**EXERCISE**
Starting at the line that contains "ATOM 17 C CA" and ending at the line that contains "ATOM 28 C CA", the lines below are to be given again exactly, with nothing added.

**MATERIAL FOR THIS TASK**
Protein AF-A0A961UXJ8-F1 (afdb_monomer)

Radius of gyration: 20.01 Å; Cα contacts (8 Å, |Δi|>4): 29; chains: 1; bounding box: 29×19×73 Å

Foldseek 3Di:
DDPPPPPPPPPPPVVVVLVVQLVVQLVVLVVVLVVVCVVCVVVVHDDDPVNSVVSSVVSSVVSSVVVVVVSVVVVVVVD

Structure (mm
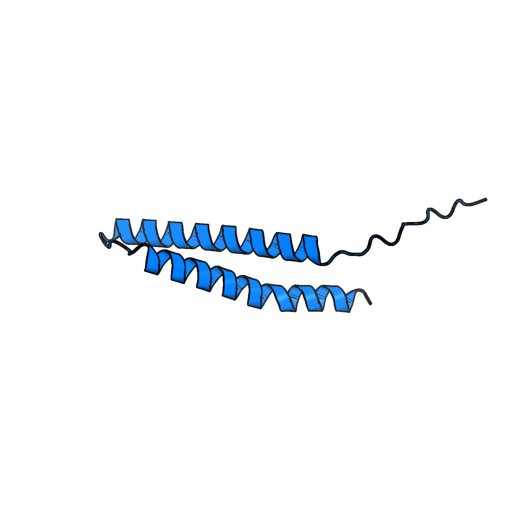CIF, N/CA/C/O backbone):
data_AF-A0A961UXJ8-F1
#
_entry.id   AF-A0A961UXJ8-F1
#
loop_
_atom_site.group_PDB
_atom_site.id
_atom_site.type_symbol
_atom_site.label_atom_id
_atom_site.label_alt_id
_atom_site.label_comp_id
_atom_site.label_asym_id
_atom_site.label_entity_id
_atom_site.label_seq_id
_atom_site.pdbx_PDB_ins_code
_atom_site.Cartn_x
_atom_site.Cartn_y
_atom_site.Cartn_z
_atom_site.occupancy
_atom_site.B_iso_or_equiv
_atom_site.auth_seq_id
_atom_site.auth_comp_id
_atom_site.auth_asym_id
_atom_site.auth_atom_id
_atom_site.pdbx_PDB_model_num
ATOM 1 N N . MET A 1 1 ? -7.172 5.499 57.260 1.00 39.91 1 MET A N 1
ATOM 2 C CA . MET A 1 1 ? -7.803 6.240 56.147 1.00 39.91 1 MET A CA 1
ATOM 3 C C . MET A 1 1 ? -7.023 5.932 54.879 1.00 39.91 1 MET A C 1
ATOM 5 O O . MET A 1 1 ? -6.058 6.613 54.565 1.00 39.91 1 MET A O 1
ATOM 9 N N . THR A 1 2 ? -7.359 4.830 54.217 1.00 46.12 2 THR A N 1
ATOM 10 C CA . THR A 1 2 ? -6.758 4.415 52.946 1.00 46.12 2 THR A CA 1
ATOM 11 C C . THR A 1 2 ? -7.471 5.162 51.830 1.00 46.12 2 THR A C 1
ATOM 13 O O . THR A 1 2 ? -8.642 4.915 51.552 1.00 46.12 2 THR A O 1
ATOM 16 N N . SER A 1 3 ? -6.777 6.144 51.257 1.00 46.22 3 SER A N 1
ATOM 17 C CA . SER A 1 3 ? -7.244 6.906 50.104 1.00 46.22 3 SER A CA 1
ATOM 18 C C . SER A 1 3 ? -7.429 5.939 48.936 1.00 46.22 3 SER A C 1
ATOM 20 O O . SER A 1 3 ? -6.453 5.451 48.366 1.00 46.22 3 SER A O 1
ATOM 22 N N . ALA A 1 4 ? -8.680 5.597 48.634 1.00 55.78 4 ALA A N 1
ATOM 23 C CA . ALA A 1 4 ? -9.029 4.894 47.414 1.00 55.78 4 ALA A CA 1
ATOM 24 C C . ALA A 1 4 ? -8.693 5.833 46.254 1.00 55.78 4 ALA A C 1
ATOM 26 O O . ALA A 1 4 ? -9.419 6.794 45.993 1.00 55.78 4 ALA A O 1
ATOM 27 N N . SER A 1 5 ? -7.553 5.584 45.609 1.00 48.84 5 SER A N 1
ATOM 28 C CA . SER A 1 5 ? -7.218 6.185 44.326 1.00 48.84 5 SER A CA 1
ATOM 29 C C . SER A 1 5 ? -8.353 5.832 43.373 1.00 48.84 5 SER A C 1
ATOM 31 O O . SER A 1 5 ? -8.471 4.693 42.922 1.00 48.84 5 SER A O 1
ATOM 33 N N . ARG A 1 6 ? -9.262 6.784 43.150 1.00 50.34 6 ARG A N 1
ATOM 34 C CA . ARG A 1 6 ? -10.260 6.701 42.092 1.00 50.34 6 ARG A CA 1
ATOM 35 C C . ARG A 1 6 ? -9.481 6.733 40.788 1.00 50.34 6 ARG A C 1
ATOM 37 O O . ARG A 1 6 ? -9.196 7.808 40.266 1.00 50.34 6 ARG A O 1
ATOM 44 N N . THR A 1 7 ? -9.133 5.553 40.286 1.00 54.41 7 THR A N 1
ATOM 45 C CA . THR A 1 7 ? -8.907 5.341 38.862 1.00 54.41 7 THR A CA 1
ATOM 46 C C . THR A 1 7 ? -10.168 5.847 38.185 1.00 54.41 7 THR A C 1
ATOM 48 O O . THR A 1 7 ? -11.231 5.234 38.266 1.00 54.41 7 THR A O 1
ATOM 51 N N . ILE A 1 8 ? -10.076 7.061 37.648 1.00 49.94 8 ILE A N 1
ATOM 52 C CA . ILE A 1 8 ? -11.080 7.624 36.764 1.00 49.94 8 ILE A CA 1
ATOM 53 C C . ILE A 1 8 ? -11.278 6.561 35.695 1.00 49.94 8 ILE A C 1
ATOM 55 O O . ILE A 1 8 ? -10.300 6.145 35.077 1.00 49.94 8 ILE A O 1
ATOM 59 N N . ALA A 1 9 ? -12.513 6.087 35.544 1.00 48.12 9 ALA A N 1
ATOM 60 C CA . ALA A 1 9 ? -12.929 5.307 34.395 1.00 48.12 9 ALA A CA 1
ATOM 61 C C . ALA A 1 9 ? -12.603 6.152 33.159 1.00 48.12 9 ALA A C 1
ATOM 63 O O . ALA A 1 9 ? -13.372 7.027 32.759 1.00 48.12 9 ALA A O 1
ATOM 64 N N . GLN A 1 10 ? -11.387 5.985 32.637 1.00 48.50 10 GLN A N 1
ATOM 65 C CA . GLN A 1 10 ? -11.015 6.477 31.332 1.00 48.50 10 GLN A CA 1
ATOM 66 C C . GLN A 1 10 ? -12.018 5.794 30.412 1.00 48.50 10 GLN A C 1
ATOM 68 O O . GLN A 1 10 ? -12.087 4.566 30.453 1.00 48.50 10 GLN A O 1
ATOM 73 N N . PRO A 1 11 ? -12.831 6.529 29.635 1.00 47.22 11 PRO A N 1
ATOM 74 C CA . PRO A 1 11 ? -13.553 5.890 28.558 1.00 47.22 11 PRO A CA 1
ATOM 75 C C . PRO A 1 11 ? -12.463 5.241 27.717 1.00 47.22 11 PRO A C 1
ATOM 77 O O . PRO A 1 11 ? -11.620 5.931 27.137 1.00 47.22 11 PRO A O 1
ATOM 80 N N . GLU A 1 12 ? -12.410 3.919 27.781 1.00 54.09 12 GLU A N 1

**YOUR RESPONSE**
ATOM 17 C CA . SER A 1 3 ? -7.244 6.906 50.104 1.00 46.22 3 SER A CA 1
ATOM 18 C C . SER A 1 3 ? -7.429 5.939 48.936 1.00 46.22 3 SER A C 1
ATOM 20 O O . SER A 1 3 ? -6.453 5.451 48.366 1.00 46.22 3 SER A O 1
ATOM 22 N N . ALA A 1 4 ? -8.680 5.597 48.634 1.00 55.78 4 ALA A N 1
ATOM 23 C CA . ALA A 1 4 ? -9.029 4.894 47.414 1.00 55.78 4 ALA A CA 1
ATOM 24 C C . ALA A 1 4 ? -8.693 5.833 46.254 1.00 55.78 4 ALA A C 1
ATOM 26 O O . ALA A 1 4 ? -9.419 6.794 45.993 1.00 55.78 4 ALA A O 1
ATOM 27 N N . SER A 1 5 ? -7.553 5.584 45.609 1.00 48.84 5 SER A N 1
ATOM 28 C CA . SER A 1 5 ? -7.218 6.185 44.326 1.00 48.84 5 SER A CA 1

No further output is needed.